ACTIVITY —
From the line that includes "ATOM 348 C C" down to the final line of the data below, copy every line exactly and leave the rest out.

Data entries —
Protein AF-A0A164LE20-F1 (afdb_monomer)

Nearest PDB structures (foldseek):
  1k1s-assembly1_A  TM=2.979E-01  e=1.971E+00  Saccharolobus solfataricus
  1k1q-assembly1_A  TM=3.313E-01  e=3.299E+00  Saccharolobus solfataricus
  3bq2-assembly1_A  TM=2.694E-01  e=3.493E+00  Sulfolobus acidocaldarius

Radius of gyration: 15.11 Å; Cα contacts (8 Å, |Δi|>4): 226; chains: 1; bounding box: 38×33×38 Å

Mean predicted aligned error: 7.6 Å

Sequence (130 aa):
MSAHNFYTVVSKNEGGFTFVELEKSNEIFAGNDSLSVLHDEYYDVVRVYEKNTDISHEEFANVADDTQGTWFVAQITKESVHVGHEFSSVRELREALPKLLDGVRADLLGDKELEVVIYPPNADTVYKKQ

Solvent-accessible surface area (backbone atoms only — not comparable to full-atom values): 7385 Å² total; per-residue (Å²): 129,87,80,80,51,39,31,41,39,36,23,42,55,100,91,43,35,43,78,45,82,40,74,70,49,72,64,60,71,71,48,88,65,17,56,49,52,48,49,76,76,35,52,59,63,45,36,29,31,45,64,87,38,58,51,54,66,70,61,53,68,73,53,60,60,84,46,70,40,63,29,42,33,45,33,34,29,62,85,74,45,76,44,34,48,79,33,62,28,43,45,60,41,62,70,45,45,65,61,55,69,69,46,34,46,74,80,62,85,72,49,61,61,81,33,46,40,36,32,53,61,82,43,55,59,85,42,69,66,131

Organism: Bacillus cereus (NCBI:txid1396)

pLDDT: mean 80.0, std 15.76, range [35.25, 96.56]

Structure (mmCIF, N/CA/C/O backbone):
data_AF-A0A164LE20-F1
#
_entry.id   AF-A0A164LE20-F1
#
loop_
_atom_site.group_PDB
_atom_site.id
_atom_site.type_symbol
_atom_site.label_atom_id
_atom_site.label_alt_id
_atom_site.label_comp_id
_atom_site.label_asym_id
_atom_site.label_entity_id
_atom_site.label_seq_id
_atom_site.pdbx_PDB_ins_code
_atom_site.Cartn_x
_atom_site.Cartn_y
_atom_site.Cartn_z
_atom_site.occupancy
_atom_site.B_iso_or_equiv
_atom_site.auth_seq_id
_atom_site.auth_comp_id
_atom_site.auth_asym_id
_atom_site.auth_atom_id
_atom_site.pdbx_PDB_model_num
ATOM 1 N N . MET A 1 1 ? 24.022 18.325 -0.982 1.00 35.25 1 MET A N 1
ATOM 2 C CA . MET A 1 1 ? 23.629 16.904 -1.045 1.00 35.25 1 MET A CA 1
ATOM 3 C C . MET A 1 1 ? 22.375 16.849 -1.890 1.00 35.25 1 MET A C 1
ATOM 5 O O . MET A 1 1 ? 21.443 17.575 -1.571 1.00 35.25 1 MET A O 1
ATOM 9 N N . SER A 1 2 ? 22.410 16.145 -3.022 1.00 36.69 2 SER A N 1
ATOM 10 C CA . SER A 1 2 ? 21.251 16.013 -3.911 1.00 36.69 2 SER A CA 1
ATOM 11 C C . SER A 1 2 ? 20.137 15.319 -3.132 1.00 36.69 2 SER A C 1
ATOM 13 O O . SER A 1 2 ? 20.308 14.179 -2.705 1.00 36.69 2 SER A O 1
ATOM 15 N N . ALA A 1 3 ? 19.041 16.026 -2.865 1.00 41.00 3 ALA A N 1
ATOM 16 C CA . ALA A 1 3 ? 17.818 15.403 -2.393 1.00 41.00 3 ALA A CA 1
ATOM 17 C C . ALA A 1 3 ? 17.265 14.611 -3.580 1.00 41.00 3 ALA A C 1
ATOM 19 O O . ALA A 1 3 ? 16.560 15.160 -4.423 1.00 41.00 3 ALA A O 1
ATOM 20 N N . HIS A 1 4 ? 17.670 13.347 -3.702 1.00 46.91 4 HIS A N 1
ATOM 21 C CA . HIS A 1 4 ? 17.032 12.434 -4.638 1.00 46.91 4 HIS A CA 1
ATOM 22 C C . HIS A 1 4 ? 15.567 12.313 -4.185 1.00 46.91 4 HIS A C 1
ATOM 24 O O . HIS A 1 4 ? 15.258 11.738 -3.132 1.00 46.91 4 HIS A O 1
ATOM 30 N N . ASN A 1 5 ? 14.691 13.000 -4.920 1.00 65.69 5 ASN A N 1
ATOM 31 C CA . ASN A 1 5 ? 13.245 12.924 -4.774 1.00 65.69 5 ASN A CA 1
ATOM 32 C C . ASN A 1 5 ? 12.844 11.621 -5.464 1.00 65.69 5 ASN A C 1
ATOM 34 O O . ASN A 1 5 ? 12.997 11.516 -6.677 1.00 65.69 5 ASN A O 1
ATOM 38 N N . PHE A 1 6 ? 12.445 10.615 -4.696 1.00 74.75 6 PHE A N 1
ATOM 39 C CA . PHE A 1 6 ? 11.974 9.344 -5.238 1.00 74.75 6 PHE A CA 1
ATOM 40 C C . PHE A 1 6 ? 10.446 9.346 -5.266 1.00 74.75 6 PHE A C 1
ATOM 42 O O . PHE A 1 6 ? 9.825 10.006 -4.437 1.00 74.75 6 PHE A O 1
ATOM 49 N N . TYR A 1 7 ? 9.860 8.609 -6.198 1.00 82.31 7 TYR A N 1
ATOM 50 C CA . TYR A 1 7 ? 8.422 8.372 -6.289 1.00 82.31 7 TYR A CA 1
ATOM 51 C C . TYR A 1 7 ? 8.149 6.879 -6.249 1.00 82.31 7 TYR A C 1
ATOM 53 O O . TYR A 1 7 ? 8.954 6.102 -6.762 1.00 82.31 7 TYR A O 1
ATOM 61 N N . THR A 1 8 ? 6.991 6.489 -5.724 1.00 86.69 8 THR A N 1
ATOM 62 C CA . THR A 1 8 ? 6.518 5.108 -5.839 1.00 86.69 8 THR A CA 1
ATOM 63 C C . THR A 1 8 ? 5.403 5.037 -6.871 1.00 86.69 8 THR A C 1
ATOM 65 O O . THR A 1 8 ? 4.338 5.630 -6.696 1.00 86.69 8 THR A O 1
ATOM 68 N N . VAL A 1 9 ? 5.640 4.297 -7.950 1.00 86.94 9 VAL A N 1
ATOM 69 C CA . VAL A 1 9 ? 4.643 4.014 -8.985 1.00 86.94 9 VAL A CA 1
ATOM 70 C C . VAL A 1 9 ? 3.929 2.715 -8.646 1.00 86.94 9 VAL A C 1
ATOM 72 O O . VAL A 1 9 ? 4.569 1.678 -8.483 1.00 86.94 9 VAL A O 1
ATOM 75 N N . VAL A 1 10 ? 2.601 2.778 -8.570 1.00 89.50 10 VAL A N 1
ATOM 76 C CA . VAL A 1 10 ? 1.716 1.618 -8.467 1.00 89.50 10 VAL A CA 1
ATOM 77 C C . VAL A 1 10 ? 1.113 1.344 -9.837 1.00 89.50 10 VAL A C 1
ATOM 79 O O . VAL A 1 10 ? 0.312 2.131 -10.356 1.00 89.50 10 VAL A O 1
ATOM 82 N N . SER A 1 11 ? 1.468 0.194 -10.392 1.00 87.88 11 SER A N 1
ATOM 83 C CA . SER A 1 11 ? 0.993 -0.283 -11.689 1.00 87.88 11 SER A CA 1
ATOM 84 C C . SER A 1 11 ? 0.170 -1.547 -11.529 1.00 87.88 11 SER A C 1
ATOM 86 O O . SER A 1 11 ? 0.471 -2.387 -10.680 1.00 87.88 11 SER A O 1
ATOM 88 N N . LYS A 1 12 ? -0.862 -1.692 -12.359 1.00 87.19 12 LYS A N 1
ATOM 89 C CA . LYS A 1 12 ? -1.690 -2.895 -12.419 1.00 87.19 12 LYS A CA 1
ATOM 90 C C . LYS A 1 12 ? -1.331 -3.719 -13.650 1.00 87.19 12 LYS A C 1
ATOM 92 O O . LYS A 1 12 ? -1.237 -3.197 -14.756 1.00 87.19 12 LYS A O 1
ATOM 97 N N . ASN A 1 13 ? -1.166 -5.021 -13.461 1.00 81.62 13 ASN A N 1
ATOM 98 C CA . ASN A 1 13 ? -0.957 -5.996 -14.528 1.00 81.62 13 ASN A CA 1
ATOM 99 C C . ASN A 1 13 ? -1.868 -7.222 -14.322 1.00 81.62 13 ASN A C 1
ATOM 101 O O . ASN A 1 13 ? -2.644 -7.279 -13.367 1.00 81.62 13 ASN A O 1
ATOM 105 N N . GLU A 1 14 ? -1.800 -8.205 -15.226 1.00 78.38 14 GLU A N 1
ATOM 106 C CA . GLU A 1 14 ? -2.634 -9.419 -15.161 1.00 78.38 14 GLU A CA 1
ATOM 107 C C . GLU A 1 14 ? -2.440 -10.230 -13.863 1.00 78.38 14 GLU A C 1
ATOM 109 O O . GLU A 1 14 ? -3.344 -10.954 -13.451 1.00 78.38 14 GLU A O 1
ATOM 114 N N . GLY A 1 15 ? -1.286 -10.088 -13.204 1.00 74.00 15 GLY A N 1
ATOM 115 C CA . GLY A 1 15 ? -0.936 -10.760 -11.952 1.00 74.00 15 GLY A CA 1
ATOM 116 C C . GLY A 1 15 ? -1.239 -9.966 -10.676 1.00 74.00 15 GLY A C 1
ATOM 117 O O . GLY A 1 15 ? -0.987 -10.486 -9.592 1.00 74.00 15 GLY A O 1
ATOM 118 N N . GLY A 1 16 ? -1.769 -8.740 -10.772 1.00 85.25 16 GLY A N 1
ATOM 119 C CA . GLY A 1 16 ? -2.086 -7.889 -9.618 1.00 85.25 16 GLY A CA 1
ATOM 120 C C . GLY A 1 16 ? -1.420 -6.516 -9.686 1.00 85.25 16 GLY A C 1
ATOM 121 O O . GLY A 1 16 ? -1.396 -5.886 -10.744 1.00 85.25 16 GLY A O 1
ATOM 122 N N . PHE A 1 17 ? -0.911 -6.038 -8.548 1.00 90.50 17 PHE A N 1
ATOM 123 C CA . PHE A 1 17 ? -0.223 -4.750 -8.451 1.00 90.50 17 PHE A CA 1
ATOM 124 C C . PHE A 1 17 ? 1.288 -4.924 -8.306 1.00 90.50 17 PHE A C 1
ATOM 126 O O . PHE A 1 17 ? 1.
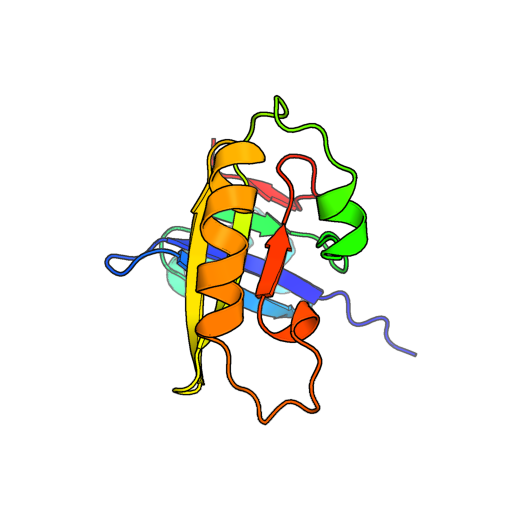763 -5.847 -7.645 1.00 90.50 17 PHE A O 1
ATOM 133 N N . THR A 1 18 ? 2.041 -4.000 -8.891 1.00 87.88 18 THR A N 1
ATOM 134 C CA . THR A 1 18 ? 3.497 -3.892 -8.752 1.00 87.88 18 THR A CA 1
ATOM 135 C C . THR A 1 18 ? 3.881 -2.488 -8.324 1.00 87.88 18 THR A C 1
ATOM 137 O O . THR A 1 18 ? 3.229 -1.520 -8.718 1.00 87.88 18 THR A O 1
ATOM 140 N N . PHE A 1 19 ? 4.958 -2.397 -7.548 1.00 88.06 19 PHE A N 1
ATOM 141 C CA . PHE A 1 19 ? 5.479 -1.157 -6.989 1.00 88.06 19 PHE A CA 1
ATOM 142 C C . PHE A 1 19 ? 6.898 -0.943 -7.497 1.00 88.06 19 PHE A C 1
ATOM 144 O O . PHE A 1 19 ? 7.716 -1.861 -7.434 1.00 88.06 19 PHE A O 1
ATOM 151 N N . VAL A 1 20 ? 7.178 0.251 -8.007 1.00 82.56 20 VAL A N 1
ATOM 152 C CA . VAL A 1 20 ? 8.501 0.615 -8.523 1.00 82.56 20 VAL A CA 1
ATOM 153 C C . VAL A 1 20 ? 8.908 1.960 -7.944 1.00 82.56 20 VAL A C 1
ATOM 155 O O . VAL A 1 20 ? 8.146 2.924 -8.015 1.00 82.56 20 VAL A O 1
ATOM 158 N N . GLU A 1 21 ? 10.110 2.020 -7.377 1.00 81.38 21 GLU A N 1
ATOM 159 C CA . GLU A 1 21 ? 10.728 3.276 -6.965 1.00 81.38 21 GLU A CA 1
ATOM 160 C C . GLU A 1 21 ? 11.446 3.916 -8.151 1.00 81.38 21 GLU A C 1
ATOM 162 O O . GLU A 1 21 ? 12.285 3.285 -8.795 1.00 81.38 21 GLU A O 1
ATOM 167 N N . LEU A 1 22 ? 11.127 5.177 -8.434 1.00 76.56 22 LEU A N 1
ATOM 168 C CA . LEU A 1 22 ? 11.749 5.946 -9.508 1.00 76.56 22 LEU A CA 1
ATOM 169 C C . LEU A 1 22 ? 12.419 7.194 -8.952 1.00 76.56 22 LEU A C 1
ATOM 171 O O . LEU A 1 22 ? 11.830 7.927 -8.157 1.00 76.56 22 LEU A O 1
ATOM 175 N N . GLU A 1 23 ? 13.634 7.477 -9.414 1.00 73.06 23 GLU A N 1
ATOM 176 C CA . GLU A 1 23 ? 14.245 8.786 -9.200 1.00 73.06 23 GLU A CA 1
ATOM 177 C C . GLU A 1 23 ? 13.506 9.849 -10.016 1.00 73.06 23 GLU A C 1
ATOM 179 O O . GLU A 1 23 ? 13.134 9.619 -11.167 1.
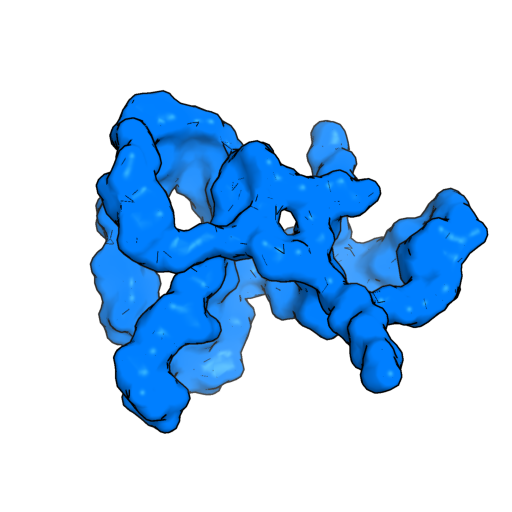00 73.06 23 GLU A O 1
ATOM 184 N N . LYS A 1 24 ? 13.342 11.046 -9.440 1.00 62.16 24 LYS A N 1
ATOM 185 C CA . LYS A 1 24 ? 12.901 12.248 -10.153 1.00 62.16 24 LYS A CA 1
ATOM 186 C C . LYS A 1 24 ? 13.923 12.616 -11.224 1.00 62.16 24 LYS A C 1
ATOM 188 O O . LYS A 1 24 ? 14.743 13.514 -11.033 1.00 62.16 24 LYS A O 1
ATOM 193 N N . SER A 1 25 ? 13.868 11.954 -12.371 1.00 57.62 25 SER A N 1
ATOM 194 C CA . SER A 1 25 ? 14.395 12.546 -13.586 1.00 57.62 25 SER A CA 1
ATOM 195 C C . SER A 1 25 ? 13.447 13.685 -13.964 1.00 57.62 25 SER A C 1
ATOM 197 O O . SER A 1 25 ? 12.223 13.576 -13.841 1.00 57.62 25 SER A O 1
ATOM 199 N N . ASN A 1 26 ? 13.998 14.815 -14.404 1.00 51.78 26 ASN A N 1
ATOM 200 C CA . ASN A 1 26 ? 13.175 15.918 -14.902 1.00 51.78 26 ASN A CA 1
ATOM 201 C C . ASN A 1 26 ? 12.292 15.475 -16.089 1.00 51.78 26 ASN A C 1
ATOM 203 O O . ASN A 1 26 ? 11.334 16.162 -16.404 1.00 51.78 26 ASN A O 1
ATOM 207 N N . GLU A 1 27 ? 12.576 14.329 -16.714 1.00 47.75 27 GLU A N 1
ATOM 208 C CA . GLU A 1 27 ? 11.870 13.795 -17.879 1.00 47.75 27 GLU A CA 1
ATOM 209 C C . GLU A 1 27 ? 10.577 13.041 -17.530 1.00 47.75 27 GLU A C 1
ATOM 211 O O . GLU A 1 27 ? 9.660 13.077 -18.344 1.00 47.75 27 GLU A O 1
ATOM 216 N N . ILE A 1 28 ? 10.440 12.450 -16.329 1.00 55.06 28 ILE A N 1
ATOM 217 C CA . ILE A 1 28 ? 9.213 11.731 -15.898 1.00 55.06 28 ILE A CA 1
ATOM 218 C C . ILE A 1 28 ? 8.056 12.693 -15.542 1.00 55.06 28 ILE A C 1
ATOM 220 O O . ILE A 1 28 ? 6.896 12.286 -15.495 1.00 55.06 28 ILE A O 1
ATOM 224 N N . PHE A 1 29 ? 8.317 13.998 -15.390 1.00 53.97 29 PHE A N 1
ATOM 225 C CA . PHE A 1 29 ? 7.284 14.976 -15.005 1.00 53.97 29 PHE A CA 1
ATOM 226 C C . PHE A 1 29 ? 7.274 16.277 -15.833 1.00 53.97 29 PHE A C 1
ATOM 228 O O . PHE A 1 29 ? 6.552 17.212 -15.485 1.00 53.97 29 PHE A O 1
ATOM 235 N N . ALA A 1 30 ? 8.048 16.372 -16.923 1.00 46.56 30 ALA A N 1
ATOM 236 C CA . ALA A 1 30 ? 8.171 17.589 -17.743 1.00 46.56 30 ALA A CA 1
ATOM 237 C C . ALA A 1 30 ? 7.077 17.792 -18.816 1.00 46.56 30 ALA A C 1
ATOM 239 O O . ALA A 1 30 ? 7.249 18.619 -19.712 1.00 46.56 30 ALA A O 1
ATOM 240 N N . GLY A 1 31 ? 5.930 17.117 -18.730 1.00 47.91 31 GLY A N 1
ATOM 241 C CA . GLY A 1 31 ? 4.773 17.410 -19.582 1.00 47.91 31 GLY A CA 1
ATOM 242 C C . GLY A 1 31 ? 3.818 16.233 -19.742 1.00 47.91 31 GLY A C 1
ATOM 243 O O . GLY A 1 31 ? 4.050 15.155 -19.203 1.00 47.91 31 GLY A O 1
ATOM 244 N N . ASN A 1 32 ? 2.744 16.439 -20.512 1.00 50.25 32 ASN A N 1
ATOM 245 C CA . ASN A 1 32 ? 1.739 15.409 -20.823 1.00 50.25 32 ASN A CA 1
ATOM 246 C C . ASN A 1 32 ? 2.342 14.117 -21.423 1.00 50.25 32 ASN A C 1
ATOM 248 O O . ASN A 1 32 ? 1.724 13.065 -21.292 1.00 50.25 32 ASN A O 1
ATOM 252 N N . ASP A 1 33 ? 3.541 14.183 -22.013 1.00 50.53 33 ASP A N 1
ATOM 253 C CA . ASP A 1 33 ? 4.252 13.036 -22.603 1.00 50.53 33 ASP A CA 1
ATOM 254 C C . ASP A 1 33 ? 5.058 12.209 -21.581 1.00 50.53 33 ASP A C 1
ATOM 256 O O . ASP A 1 33 ? 5.485 11.087 -21.855 1.00 50.53 33 ASP A O 1
ATOM 260 N N . SER A 1 34 ? 5.270 12.716 -20.369 1.00 54.53 34 SER A N 1
ATOM 261 C CA . SER A 1 34 ? 6.060 11.993 -19.374 1.00 54.53 34 SER A CA 1
ATOM 262 C C . SER A 1 34 ? 5.277 10.863 -18.695 1.00 54.53 34 SER A C 1
ATOM 264 O O . SER A 1 34 ? 5.836 9.822 -18.355 1.00 54.53 34 SER A O 1
ATOM 266 N N . LEU A 1 35 ? 3.955 11.024 -18.577 1.00 56.25 35 LEU A N 1
ATOM 267 C CA . LEU A 1 35 ? 3.057 9.941 -18.174 1.00 56.25 35 LEU A CA 1
ATOM 268 C C . LEU A 1 35 ? 2.938 8.867 -19.264 1.00 56.25 35 LEU A C 1
ATOM 270 O O . LEU A 1 35 ? 2.720 7.709 -18.922 1.00 56.25 35 LEU A O 1
ATOM 274 N N . SER A 1 36 ? 3.115 9.206 -20.552 1.00 56.16 36 SER A N 1
ATOM 275 C CA . SER A 1 36 ? 3.174 8.183 -21.607 1.00 56.16 36 SER A CA 1
ATOM 276 C C . SER A 1 36 ? 4.427 7.319 -21.515 1.00 56.16 36 SER A C 1
ATOM 278 O O . SER A 1 36 ? 4.313 6.120 -21.719 1.00 56.16 36 SER A O 1
ATOM 280 N N . VAL A 1 37 ? 5.576 7.870 -21.100 1.00 57.62 37 VAL A N 1
ATOM 281 C CA . VAL A 1 37 ? 6.776 7.055 -20.823 1.00 57.62 37 VAL A CA 1
ATOM 282 C C . VAL A 1 37 ? 6.498 6.061 -19.696 1.00 57.62 37 VAL A C 1
ATOM 284 O O . VAL A 1 37 ? 6.802 4.880 -19.829 1.00 57.62 37 VAL A O 1
ATOM 287 N N . LEU A 1 38 ? 5.834 6.507 -18.621 1.00 63.84 38 LEU A N 1
ATOM 288 C CA . LEU A 1 38 ? 5.429 5.597 -17.550 1.00 63.84 38 LEU A CA 1
ATOM 289 C C . LEU A 1 38 ? 4.423 4.546 -18.026 1.00 63.84 38 LEU A C 1
ATOM 291 O O . LEU A 1 38 ? 4.519 3.416 -17.580 1.00 63.84 38 LEU A O 1
ATOM 295 N N . HIS A 1 39 ? 3.493 4.881 -18.921 1.00 59.69 39 HIS A N 1
ATOM 296 C CA . HIS A 1 39 ? 2.543 3.918 -19.490 1.00 59.69 39 HIS A CA 1
ATOM 297 C C . HIS A 1 39 ? 3.187 2.908 -20.453 1.00 59.69 39 HIS A C 1
ATOM 299 O O . HIS A 1 39 ? 2.734 1.764 -20.516 1.00 59.69 39 HIS A O 1
ATOM 305 N N . ASP A 1 40 ? 4.204 3.325 -21.209 1.00 59.84 40 ASP A N 1
ATOM 306 C CA . ASP A 1 40 ? 4.910 2.476 -22.173 1.00 59.84 40 ASP A CA 1
ATOM 307 C C . ASP A 1 40 ? 5.897 1.527 -21.472 1.00 59.84 40 ASP A C 1
ATOM 309 O O . ASP A 1 40 ? 6.067 0.384 -21.899 1.00 59.84 40 ASP A O 1
ATOM 313 N N . GLU A 1 41 ? 6.528 1.976 -20.381 1.00 63.44 41 GLU A N 1
ATOM 314 C CA . GLU A 1 41 ? 7.474 1.176 -19.591 1.00 63.44 41 GLU A CA 1
ATOM 315 C C . GLU A 1 41 ? 6.798 0.368 -18.474 1.00 63.44 41 GLU A C 1
ATOM 317 O O . GLU A 1 41 ? 7.228 -0.746 -18.159 1.00 63.44 41 GLU A O 1
ATOM 322 N N . TYR A 1 42 ? 5.720 0.895 -17.892 1.00 63.72 42 TYR A N 1
ATOM 323 C CA . TYR A 1 42 ? 4.990 0.291 -16.786 1.00 63.72 42 TYR A CA 1
ATOM 324 C C . TYR A 1 42 ? 3.511 0.156 -17.161 1.00 63.72 42 TYR A C 1
ATOM 326 O O . TYR A 1 42 ? 2.807 1.131 -17.414 1.00 63.72 42 TYR A O 1
ATOM 334 N N . TYR A 1 43 ? 3.021 -1.087 -17.180 1.00 67.00 43 TYR A N 1
ATOM 335 C CA . TYR A 1 43 ? 1.606 -1.418 -17.383 1.00 67.00 43 TYR A CA 1
ATOM 336 C C . TYR A 1 43 ? 0.665 -0.522 -16.558 1.00 67.00 43 TYR A C 1
ATOM 338 O O . TYR A 1 43 ? 1.068 0.013 -15.525 1.00 67.00 43 TYR A O 1
ATOM 346 N N . ASP A 1 44 ? -0.593 -0.415 -17.004 1.00 81.50 44 ASP A N 1
ATOM 347 C CA . ASP A 1 44 ? -1.668 0.446 -16.483 1.00 81.50 44 ASP A CA 1
ATOM 348 C C . ASP A 1 44 ? -1.377 1.121 -15.127 1.00 81.50 44 ASP A C 1
ATOM 350 O O . ASP A 1 44 ? -1.700 0.591 -14.057 1.00 81.50 44 ASP A O 1
ATOM 354 N N . VAL A 1 45 ? -0.715 2.283 -15.180 1.00 84.62 45 VAL A N 1
ATOM 355 C CA . VAL A 1 45 ? -0.361 3.069 -13.995 1.00 84.62 45 VAL A CA 1
ATOM 356 C C . VAL A 1 45 ? -1.643 3.538 -13.318 1.00 84.62 45 VAL A C 1
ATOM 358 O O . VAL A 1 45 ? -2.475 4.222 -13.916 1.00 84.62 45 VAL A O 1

PROBLEM SOLUTION —
ATOM 348 C C . ASP A 1 44 ? -1.377 1.121 -15.127 1.00 81.50 44 ASP A C 1
ATOM 350 O O . ASP A 1 44 ? -1.700 0.591 -14.057 1.00 81.50 44 ASP A O 1
ATOM 354 N N . VAL A 1 45 ? -0.715 2.283 -15.180 1.00 84.62 45 VAL A N 1
ATOM 355 C CA . VAL A 1 45 ? -0.361 3.069 -13.995 1.00 84.62 45 VAL A CA 1
ATOM 356 C C . VAL A 1 45 ? -1.643 3.538 -13.318 1.00 84.62 45 VAL A C 1
ATOM 358 O O . VAL A 1 45 ? -2.475 4.222 -13.916 1.00 84.62 45 VAL A O 1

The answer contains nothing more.